Midway through a trial that tested the boundaries of authority for the Edgartown historic district commission, a superior court judge this week annulled a 2014 decision by the commission to deny the demolition of an old house.

Judge Moriarty found the commission's decision was deficient. — Steve Myrick

Ruling from the bench in the Edgartown courthouse Wednesday morning, the Hon. Cornelius J. Moriarty 2nd said the decision to deny a certificate of appropriateness to demolish a 19th century home at 8 Pease’s Point Way was deficient because the commission failed to detail the reasons it denied the application.

The ruling abruptly ended a civil trial to settle the dispute just as the town attorney began to present his case. The trial began on Tuesday.

“I find the decision of the commission is deficient,” Judge Moriarty said. “I’m going to annul the decision, simply because there is an inadequate statement of reasons. The law is the law.”
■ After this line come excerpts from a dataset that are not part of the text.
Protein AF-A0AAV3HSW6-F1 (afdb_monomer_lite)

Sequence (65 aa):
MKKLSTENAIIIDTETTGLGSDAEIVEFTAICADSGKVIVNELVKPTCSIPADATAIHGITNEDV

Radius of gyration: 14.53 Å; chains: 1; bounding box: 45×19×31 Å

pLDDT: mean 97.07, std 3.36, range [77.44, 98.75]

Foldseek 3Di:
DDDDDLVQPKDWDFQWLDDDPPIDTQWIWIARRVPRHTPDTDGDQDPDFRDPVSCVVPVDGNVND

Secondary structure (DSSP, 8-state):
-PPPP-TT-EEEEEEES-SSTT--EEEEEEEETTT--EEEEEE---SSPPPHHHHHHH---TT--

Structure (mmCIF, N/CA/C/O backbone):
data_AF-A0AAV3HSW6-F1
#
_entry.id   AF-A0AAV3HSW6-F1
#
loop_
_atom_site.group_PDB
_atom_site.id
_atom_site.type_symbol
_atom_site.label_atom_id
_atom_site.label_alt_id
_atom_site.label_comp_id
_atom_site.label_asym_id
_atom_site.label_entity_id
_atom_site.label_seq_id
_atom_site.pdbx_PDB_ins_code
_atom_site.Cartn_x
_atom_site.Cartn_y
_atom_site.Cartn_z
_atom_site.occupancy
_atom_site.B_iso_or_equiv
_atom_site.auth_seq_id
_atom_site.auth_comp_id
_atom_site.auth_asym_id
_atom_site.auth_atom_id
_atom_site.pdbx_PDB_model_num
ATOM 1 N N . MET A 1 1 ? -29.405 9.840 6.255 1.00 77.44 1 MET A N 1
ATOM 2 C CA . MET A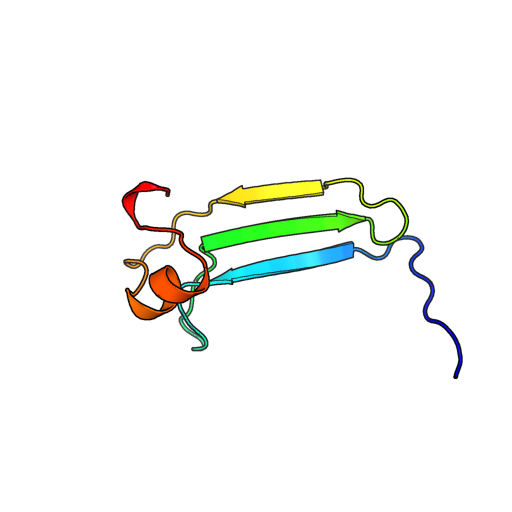 1 1 ? -28.424 8.746 6.061 1.00 77.44 1 MET A CA 1
ATOM 3 C C . MET A 1 1 ? -28.031 8.191 7.421 1.00 77.44 1 MET A C 1
ATOM 5 O O . MET A 1 1 ? -27.875 8.978 8.348 1.00 77.44 1 MET A O 1
ATOM 9 N N . LYS A 1 2 ? -27.914 6.865 7.561 1.00 87.75 2 LYS A N 1
ATOM 10 C CA . LYS A 1 2 ? -27.383 6.232 8.779 1.00 87.75 2 LYS A CA 1
ATOM 11 C C . LYS A 1 2 ? -25.859 6.379 8.768 1.00 87.75 2 LYS A C 1
ATOM 13 O O . LYS A 1 2 ? -25.245 6.113 7.740 1.00 87.75 2 LYS A O 1
ATOM 18 N N . LYS A 1 3 ? -25.265 6.825 9.876 1.00 88.12 3 LYS A N 1
ATOM 19 C CA . LYS A 1 3 ? -23.803 6.869 10.017 1.00 88.12 3 LYS A CA 1
ATOM 20 C C . LYS A 1 3 ? -23.266 5.442 10.144 1.00 88.12 3 LYS A C 1
ATOM 22 O O . LYS A 1 3 ? -23.874 4.624 10.836 1.00 88.12 3 LYS A O 1
ATOM 27 N N . LEU A 1 4 ? -22.158 5.156 9.467 1.00 89.88 4 LEU A N 1
ATOM 28 C CA . LEU A 1 4 ? -21.390 3.936 9.704 1.00 89.88 4 LEU A CA 1
ATOM 29 C C . LEU A 1 4 ? -20.730 4.035 11.083 1.00 89.88 4 LEU A C 1
ATOM 31 O O . LEU A 1 4 ? -20.321 5.123 11.489 1.00 89.88 4 LEU A O 1
ATOM 35 N N . SER A 1 5 ? -20.666 2.916 11.803 1.00 92.56 5 SER A N 1
ATOM 36 C CA . SER A 1 5 ? -19.846 2.844 13.013 1.00 92.56 5 SER A CA 1
ATOM 37 C C . SER A 1 5 ? -18.383 2.728 12.606 1.00 92.56 5 SER A C 1
ATOM 39 O O . SER A 1 5 ? -18.065 1.970 11.692 1.00 92.56 5 SER A O 1
ATOM 41 N N . THR A 1 6 ? -17.515 3.473 13.279 1.00 94.94 6 THR A N 1
ATOM 42 C CA . THR A 1 6 ? -16.057 3.390 13.118 1.00 94.94 6 THR A CA 1
ATOM 43 C C . THR A 1 6 ? -15.407 2.510 14.183 1.00 94.94 6 THR A C 1
ATOM 45 O O . THR A 1 6 ? -14.203 2.283 14.130 1.00 94.94 6 THR A O 1
ATOM 48 N N . GLU A 1 7 ? -16.187 2.009 15.144 1.00 94.44 7 GLU A N 1
ATOM 49 C CA . GLU A 1 7 ? -15.711 1.087 16.174 1.00 94.44 7 GLU A CA 1
ATOM 50 C C . GLU A 1 7 ? -15.155 -0.184 15.513 1.00 94.44 7 GLU A C 1
ATOM 52 O O . GLU A 1 7 ? -15.847 -0.835 14.726 1.00 94.44 7 GLU A O 1
ATOM 57 N N . ASN A 1 8 ? -13.896 -0.517 15.816 1.00 94.25 8 ASN A N 1
ATOM 58 C CA . ASN A 1 8 ? -13.123 -1.609 15.203 1.00 94.25 8 ASN A CA 1
ATOM 59 C C . ASN A 1 8 ? -12.898 -1.501 13.681 1.00 94.25 8 ASN A C 1
ATOM 61 O O . ASN A 1 8 ? -12.435 -2.462 13.065 1.00 94.25 8 ASN A O 1
ATOM 65 N N . ALA A 1 9 ? -13.203 -0.362 13.055 1.00 97.06 9 ALA A N 1
ATOM 66 C CA . ALA A 1 9 ? -12.860 -0.142 11.657 1.00 97.06 9 ALA A CA 1
ATOM 67 C C . ALA A 1 9 ? -11.380 0.242 11.522 1.00 97.06 9 ALA A C 1
ATOM 69 O O . ALA A 1 9 ? -10.826 0.950 12.366 1.00 97.06 9 ALA A O 1
ATOM 70 N N . ILE A 1 10 ? -10.756 -0.208 10.436 1.00 98.06 10 ILE A N 1
ATOM 71 C CA . ILE A 1 10 ? -9.382 0.134 10.0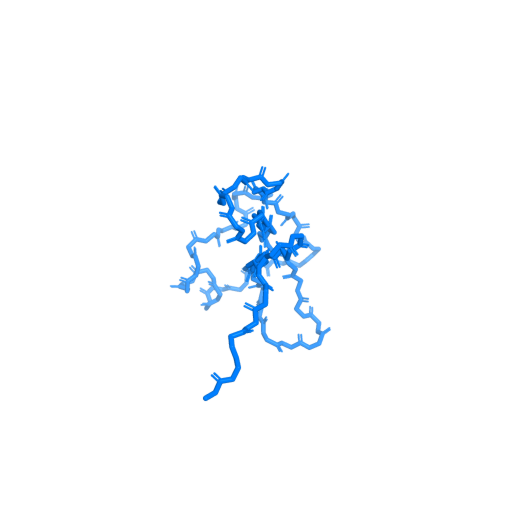73 1.00 98.06 10 ILE A CA 1
ATOM 72 C C . ILE A 1 10 ? -9.418 0.953 8.787 1.00 98.06 10 ILE A C 1
ATOM 74 O O . ILE A 1 10 ? -10.066 0.552 7.820 1.00 98.06 10 ILE A O 1
ATOM 78 N N . ILE A 1 11 ? -8.741 2.098 8.791 1.00 98.19 11 ILE A N 1
ATOM 79 C CA . ILE A 1 11 ? -8.489 2.881 7.580 1.00 98.19 11 ILE A CA 1
ATOM 80 C C . ILE A 1 11 ? -7.142 2.422 7.046 1.00 98.19 11 ILE A C 1
ATOM 82 O O . ILE A 1 11 ? -6.175 2.378 7.806 1.00 98.19 11 ILE A O 1
ATOM 86 N N . ILE A 1 12 ? -7.113 2.059 5.769 1.00 98.50 12 ILE A N 1
ATOM 87 C CA . ILE A 1 12 ? -5.916 1.618 5.061 1.00 98.50 12 ILE A CA 1
ATOM 88 C C . ILE A 1 12 ? -5.650 2.618 3.949 1.00 98.50 12 ILE A C 1
ATOM 90 O O . ILE A 1 12 ? -6.589 3.061 3.284 1.00 98.50 12 ILE A O 1
ATOM 94 N N . ASP A 1 13 ? -4.378 2.920 3.765 1.00 98.31 13 ASP A N 1
ATOM 95 C CA . ASP A 1 13 ? -3.862 3.676 2.640 1.00 98.31 13 ASP A CA 1
ATOM 96 C C . ASP A 1 13 ? -2.666 2.923 2.052 1.00 98.31 13 ASP A C 1
ATOM 98 O O . ASP A 1 13 ? -1.954 2.211 2.775 1.00 98.31 13 ASP A O 1
ATOM 102 N N . THR A 1 14 ? -2.496 3.008 0.736 1.00 98.12 14 THR A N 1
ATOM 103 C CA . THR A 1 14 ? -1.425 2.297 0.033 1.00 98.12 14 THR A CA 1
ATOM 104 C C . THR A 1 14 ? -0.873 3.141 -1.090 1.00 98.12 14 THR A C 1
ATOM 106 O O . THR A 1 14 ? -1.637 3.581 -1.950 1.00 98.12 14 THR A O 1
ATOM 109 N N . GLU A 1 15 ? 0.448 3.200 -1.169 1.00 98.56 15 GLU A N 1
ATOM 110 C CA . GLU A 1 15 ? 1.148 3.671 -2.357 1.00 98.56 15 GLU A CA 1
ATOM 111 C C . GLU A 1 15 ? 1.631 2.473 -3.165 1.00 98.56 15 GLU A C 1
ATOM 113 O O . GLU A 1 15 ? 2.013 1.439 -2.609 1.00 98.56 15 GLU A O 1
ATOM 118 N N . THR A 1 16 ? 1.558 2.568 -4.489 1.00 98.69 16 THR A N 1
ATOM 119 C CA . THR A 1 16 ? 1.756 1.418 -5.382 1.00 98.69 16 THR A CA 1
ATOM 120 C C . THR A 1 16 ? 2.582 1.795 -6.601 1.00 98.69 16 THR A C 1
ATOM 122 O O . THR A 1 16 ? 2.638 2.955 -7.002 1.00 98.69 16 THR A O 1
ATOM 125 N N . THR A 1 17 ? 3.187 0.798 -7.246 1.00 98.69 17 THR A N 1
ATOM 126 C CA . THR A 1 17 ? 3.934 0.996 -8.495 1.00 98.69 17 THR A CA 1
ATOM 127 C C . THR A 1 17 ? 3.037 1.370 -9.687 1.00 98.69 17 THR A C 1
ATOM 129 O O . THR A 1 17 ? 3.549 1.749 -10.738 1.00 98.69 17 THR A O 1
ATOM 132 N N . GLY A 1 18 ? 1.707 1.299 -9.557 1.00 97.94 18 GLY A N 1
ATOM 133 C CA . GLY A 1 18 ? 0.753 1.657 -10.606 1.00 97.94 18 GLY A CA 1
ATOM 134 C C . GLY A 1 18 ? -0.683 1.224 -10.289 1.00 97.94 18 GLY A C 1
ATOM 135 O O . GLY A 1 18 ? -1.002 0.849 -9.172 1.00 97.94 18 GLY A O 1
ATOM 136 N N . LEU A 1 19 ? -1.569 1.246 -11.291 1.00 96.94 19 LEU A N 1
ATOM 137 C CA . LEU A 1 19 ? -2.996 0.886 -11.136 1.00 96.94 19 LEU A CA 1
ATOM 138 C C . LEU A 1 19 ? -3.372 -0.466 -11.772 1.00 96.94 19 LEU A C 1
ATOM 140 O O . LEU A 1 19 ? -4.543 -0.848 -11.780 1.00 96.94 19 LEU A O 1
ATOM 144 N N . GLY A 1 20 ? -2.401 -1.150 -12.381 1.00 96.69 20 GLY A N 1
ATOM 145 C CA . GLY A 1 20 ? -2.598 -2.435 -13.048 1.00 96.69 20 GLY A CA 1
ATOM 146 C C . GLY A 1 20 ? -2.784 -3.587 -12.061 1.00 96.69 20 GLY A C 1
ATOM 147 O O . GLY A 1 20 ? -2.486 -3.474 -10.877 1.00 96.69 20 GLY A O 1
ATOM 148 N N . SER A 1 21 ? -3.250 -4.735 -12.556 1.00 97.00 21 SER A N 1
ATOM 149 C CA . SER A 1 21 ? -3.338 -5.964 -11.748 1.00 97.00 21 SER A CA 1
ATOM 150 C C . SER A 1 21 ? -1.972 -6.524 -11.331 1.00 97.00 21 SER A C 1
ATOM 152 O O . SER A 1 21 ? -1.906 -7.425 -10.503 1.00 97.00 21 SER A O 1
ATOM 154 N N . ASP A 1 22 ? -0.910 -6.039 -11.964 1.00 96.62 22 ASP A N 1
ATOM 155 C CA . ASP A 1 22 ? 0.499 -6.324 -11.709 1.00 96.62 22 ASP A CA 1
ATOM 156 C C . ASP A 1 22 ? 1.179 -5.262 -10.830 1.00 96.62 22 ASP A C 1
ATOM 158 O O . ASP A 1 22 ? 2.369 -5.384 -10.552 1.00 96.62 22 ASP A O 1
ATOM 162 N N . ALA A 1 23 ? 0.450 -4.230 -10.388 1.00 98.31 23 ALA A N 1
ATOM 163 C CA . ALA A 1 23 ? 0.991 -3.234 -9.478 1.00 98.31 23 ALA A CA 1
ATOM 164 C C . ALA A 1 23 ? 1.307 -3.849 -8.109 1.00 98.31 23 ALA A C 1
ATOM 166 O O . ALA A 1 23 ? 0.554 -4.661 -7.567 1.00 98.31 23 ALA A O 1
ATOM 167 N N . GLU A 1 24 ? 2.425 -3.418 -7.539 1.00 98.69 24 GLU A N 1
ATOM 168 C CA . GLU A 1 24 ? 2.918 -3.867 -6.244 1.00 98.69 24 GLU A CA 1
ATOM 169 C C . GLU A 1 24 ? 2.846 -2.721 -5.234 1.00 98.69 24 GLU A C 1
ATOM 171 O O . GLU A 1 24 ? 2.952 -1.549 -5.598 1.00 98.69 24 GLU A O 1
ATOM 176 N N . ILE A 1 25 ? 2.657 -3.061 -3.960 1.00 98.44 25 ILE A N 1
ATOM 177 C CA . ILE A 1 25 ? 2.630 -2.088 -2.866 1.00 98.44 25 ILE A CA 1
ATOM 178 C C . ILE A 1 25 ? 4.055 -1.596 -2.588 1.00 98.44 25 ILE A C 1
ATOM 180 O O . ILE A 1 25 ? 4.981 -2.400 -2.493 1.00 98.44 25 ILE A O 1
ATOM 184 N N . VAL A 1 26 ? 4.191 -0.282 -2.428 1.00 98.69 26 VAL A N 1
ATOM 185 C CA . VAL A 1 26 ? 5.424 0.432 -2.066 1.00 98.69 26 VAL A CA 1
ATOM 186 C C . VAL A 1 26 ? 5.352 0.961 -0.630 1.00 98.69 26 VAL A C 1
ATOM 188 O O . VAL A 1 26 ? 6.353 0.961 0.076 1.00 98.69 26 VAL A O 1
ATOM 191 N N . GLU A 1 27 ? 4.168 1.356 -0.161 1.00 98.75 27 GLU A N 1
ATOM 192 C CA . GLU A 1 27 ? 3.909 1.718 1.238 1.00 98.75 27 GLU A CA 1
ATOM 193 C C . GLU A 1 27 ? 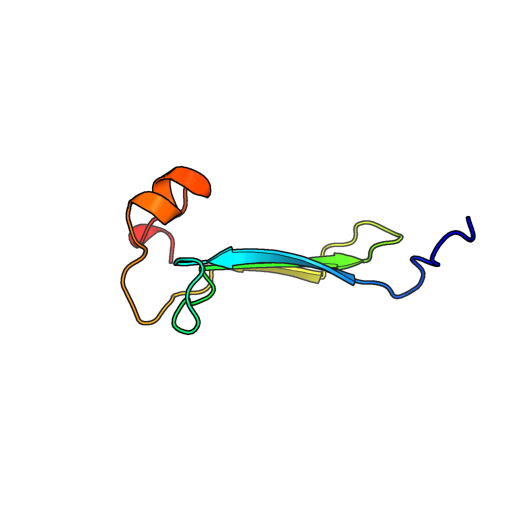2.589 1.093 1.693 1.00 98.75 27 GLU A C 1
ATOM 195 O O . GLU A 1 27 ? 1.605 1.095 0.948 1.00 98.75 27 GLU A O 1
ATOM 200 N N . PHE A 1 28 ? 2.560 0.566 2.920 1.00 98.56 28 PHE A N 1
ATOM 201 C CA . PHE A 1 28 ? 1.337 0.068 3.543 1.00 98.56 28 PHE A CA 1
ATOM 202 C C . PHE A 1 28 ? 1.101 0.727 4.902 1.00 98.56 28 PHE A C 1
ATOM 204 O O . PHE A 1 28 ? 1.842 0.494 5.866 1.00 98.56 28 PHE A O 1
ATOM 211 N N . THR A 1 29 ? 0.003 1.477 4.993 1.00 98.62 29 THR A N 1
ATOM 212 C CA . THR A 1 29 ? -0.358 2.229 6.194 1.00 98.62 29 THR A CA 1
ATOM 213 C C . THR A 1 29 ? -1.743 1.827 6.676 1.00 98.62 29 THR A C 1
ATOM 215 O O . THR A 1 29 ? -2.684 1.690 5.895 1.00 98.62 29 THR A O 1
ATOM 218 N N . ALA A 1 30 ? -1.890 1.629 7.988 1.00 98.69 30 ALA A N 1
ATOM 219 C CA . ALA A 1 30 ? -3.187 1.367 8.593 1.00 98.69 30 ALA A CA 1
ATOM 220 C C . ALA A 1 30 ? -3.336 2.012 9.972 1.00 98.69 30 ALA A C 1
ATOM 222 O O . ALA A 1 30 ? -2.433 1.947 10.813 1.00 98.69 30 ALA A O 1
ATOM 223 N N . ILE A 1 31 ? -4.520 2.569 10.229 1.00 98.62 31 ILE A N 1
ATOM 224 C CA . ILE A 1 31 ? -4.883 3.186 11.510 1.00 98.62 31 ILE A CA 1
ATOM 225 C C . ILE A 1 31 ? -6.245 2.693 12.007 1.00 98.62 31 ILE A C 1
ATOM 227 O O . ILE A 1 31 ? -7.141 2.382 11.220 1.00 98.62 31 ILE A O 1
ATOM 231 N N . CYS A 1 32 ? -6.439 2.678 13.325 1.00 98.12 32 CYS A N 1
ATOM 232 C CA . CYS A 1 32 ? -7.770 2.539 13.915 1.00 98.12 32 CYS A CA 1
ATOM 233 C C . CYS A 1 32 ? -8.631 3.762 13.555 1.00 98.12 32 CYS A C 1
ATOM 235 O O . CYS A 1 32 ? -8.249 4.894 13.853 1.00 98.12 32 CYS A O 1
ATOM 237 N N . ALA A 1 33 ? -9.800 3.549 12.949 1.00 97.00 33 ALA A N 1
ATOM 238 C CA . ALA A 1 33 ? -10.647 4.625 12.427 1.00 97.00 33 ALA A CA 1
ATOM 239 C C . ALA A 1 33 ? -11.235 5.537 13.517 1.00 97.00 33 ALA A C 1
ATOM 241 O O . ALA A 1 33 ? -11.539 6.699 13.260 1.00 97.00 33 ALA A O 1
ATOM 242 N N . ASP A 1 34 ? -11.434 5.008 14.723 1.00 95.62 34 ASP A N 1
ATOM 243 C CA . ASP A 1 34 ? -12.042 5.719 15.851 1.00 95.62 34 ASP A CA 1
ATOM 244 C C . ASP A 1 34 ? -11.047 6.545 16.679 1.00 95.62 34 ASP A C 1
ATOM 246 O O . ASP A 1 34 ? -11.421 7.555 17.273 1.00 95.62 34 ASP A O 1
ATOM 250 N N . SER A 1 35 ? -9.788 6.122 16.717 1.00 96.56 35 SER A N 1
ATOM 251 C CA . SER A 1 35 ? -8.760 6.656 17.614 1.00 96.56 35 SER A CA 1
ATOM 252 C C . SER A 1 35 ? -7.569 7.259 16.878 1.00 96.56 35 SER A C 1
ATOM 254 O O . SER A 1 35 ? -6.774 7.964 17.495 1.00 96.56 35 SER A O 1
ATOM 256 N N . GLY A 1 36 ? -7.413 6.974 15.583 1.00 96.69 36 GLY A N 1
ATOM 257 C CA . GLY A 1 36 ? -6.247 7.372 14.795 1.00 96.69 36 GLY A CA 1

Judge Moriarty will now decide whether to send the matter back to the historic district commission for reconsideration. If he does, it must also be decided whether the commission can consider new engineering reports and other information that emerged after its original decision to block the demolition nearly two years ago.

Attorneys on both sides of the case will have until April 22 to file briefs on the two issues.

Judge Moriarty said he has only limited authority to allow the demolition.

“Unless there are some extreme circumstances, I can’t order the board to issue the certificate of appropriateness,” he said.

Homeowner Linda Simpson was the first witness called in the case. — Steve Myrick

Linda Simpson and John Ettinger, who are both New York attorneys and seasonal residents of the Island, bought the home on Pease’s Point Way in 2006 after renting it for a number of summers. In 2014, they went before the historic district commission seeking to demolish the home and garage and build a new home and carriage house on the half-acre lot which borders Upper Main street at the entrance to the village. The home is currently valued at $2.3 million, according to assessors records.

The commission denied the application in a one-page letter. The homeowners appealed in superior court

“The house is quite simply, old,” said Alan Rose Jr., an attorney from the Boston law firm Rose, Chinitz & Rose representing the homeowners, in his opening statement Tuesday. “It is not historically significant as the terms are defined in the bylaw. The house, the owners, the architecture, none of this is historically significant.”

Michael Goldsmith, an attorney with Reynolds, Rappaport, Kaplan and Hackney in Edgartown representing the town in the case, had another view.

“They held a gem, a little piece of the town’s history,” Mr. Goldsmith countered in his opening statement. “Is this a candidate for the wrecking ball? Absolutely not.”

Ms. Simpson was the first witness called in the trial. She testified about her research to determine the historical significance of the home and her family’s decision to demolish the structure and build a new residence.

Home on Pease's Point Way caught in legal crossfire. — Mark Lovewell

“My husband wanted a big white house that looked like it had been in Edgartown forever,” she said.

Following Judge Moriarty’s ruling Wednesday, Mr. Rose spoke forcefully about the commission’s action.

“This is another example of the historic district commission not following its bylaws and a judge throwing out their decision,” he said. “Their illegal conduct has a terrible impact on people who live in the district and want to redevelop homes in a way that is consistent with the bylaw.”

In a statement, historic district commission chairman Susan Catling said the commission awaits the next step in the legal process.

“The commissioners understand that this house has a rich history and look forward to their counsel’s opportunity to submit briefings on further proceedings, as requested by the judge,” she said.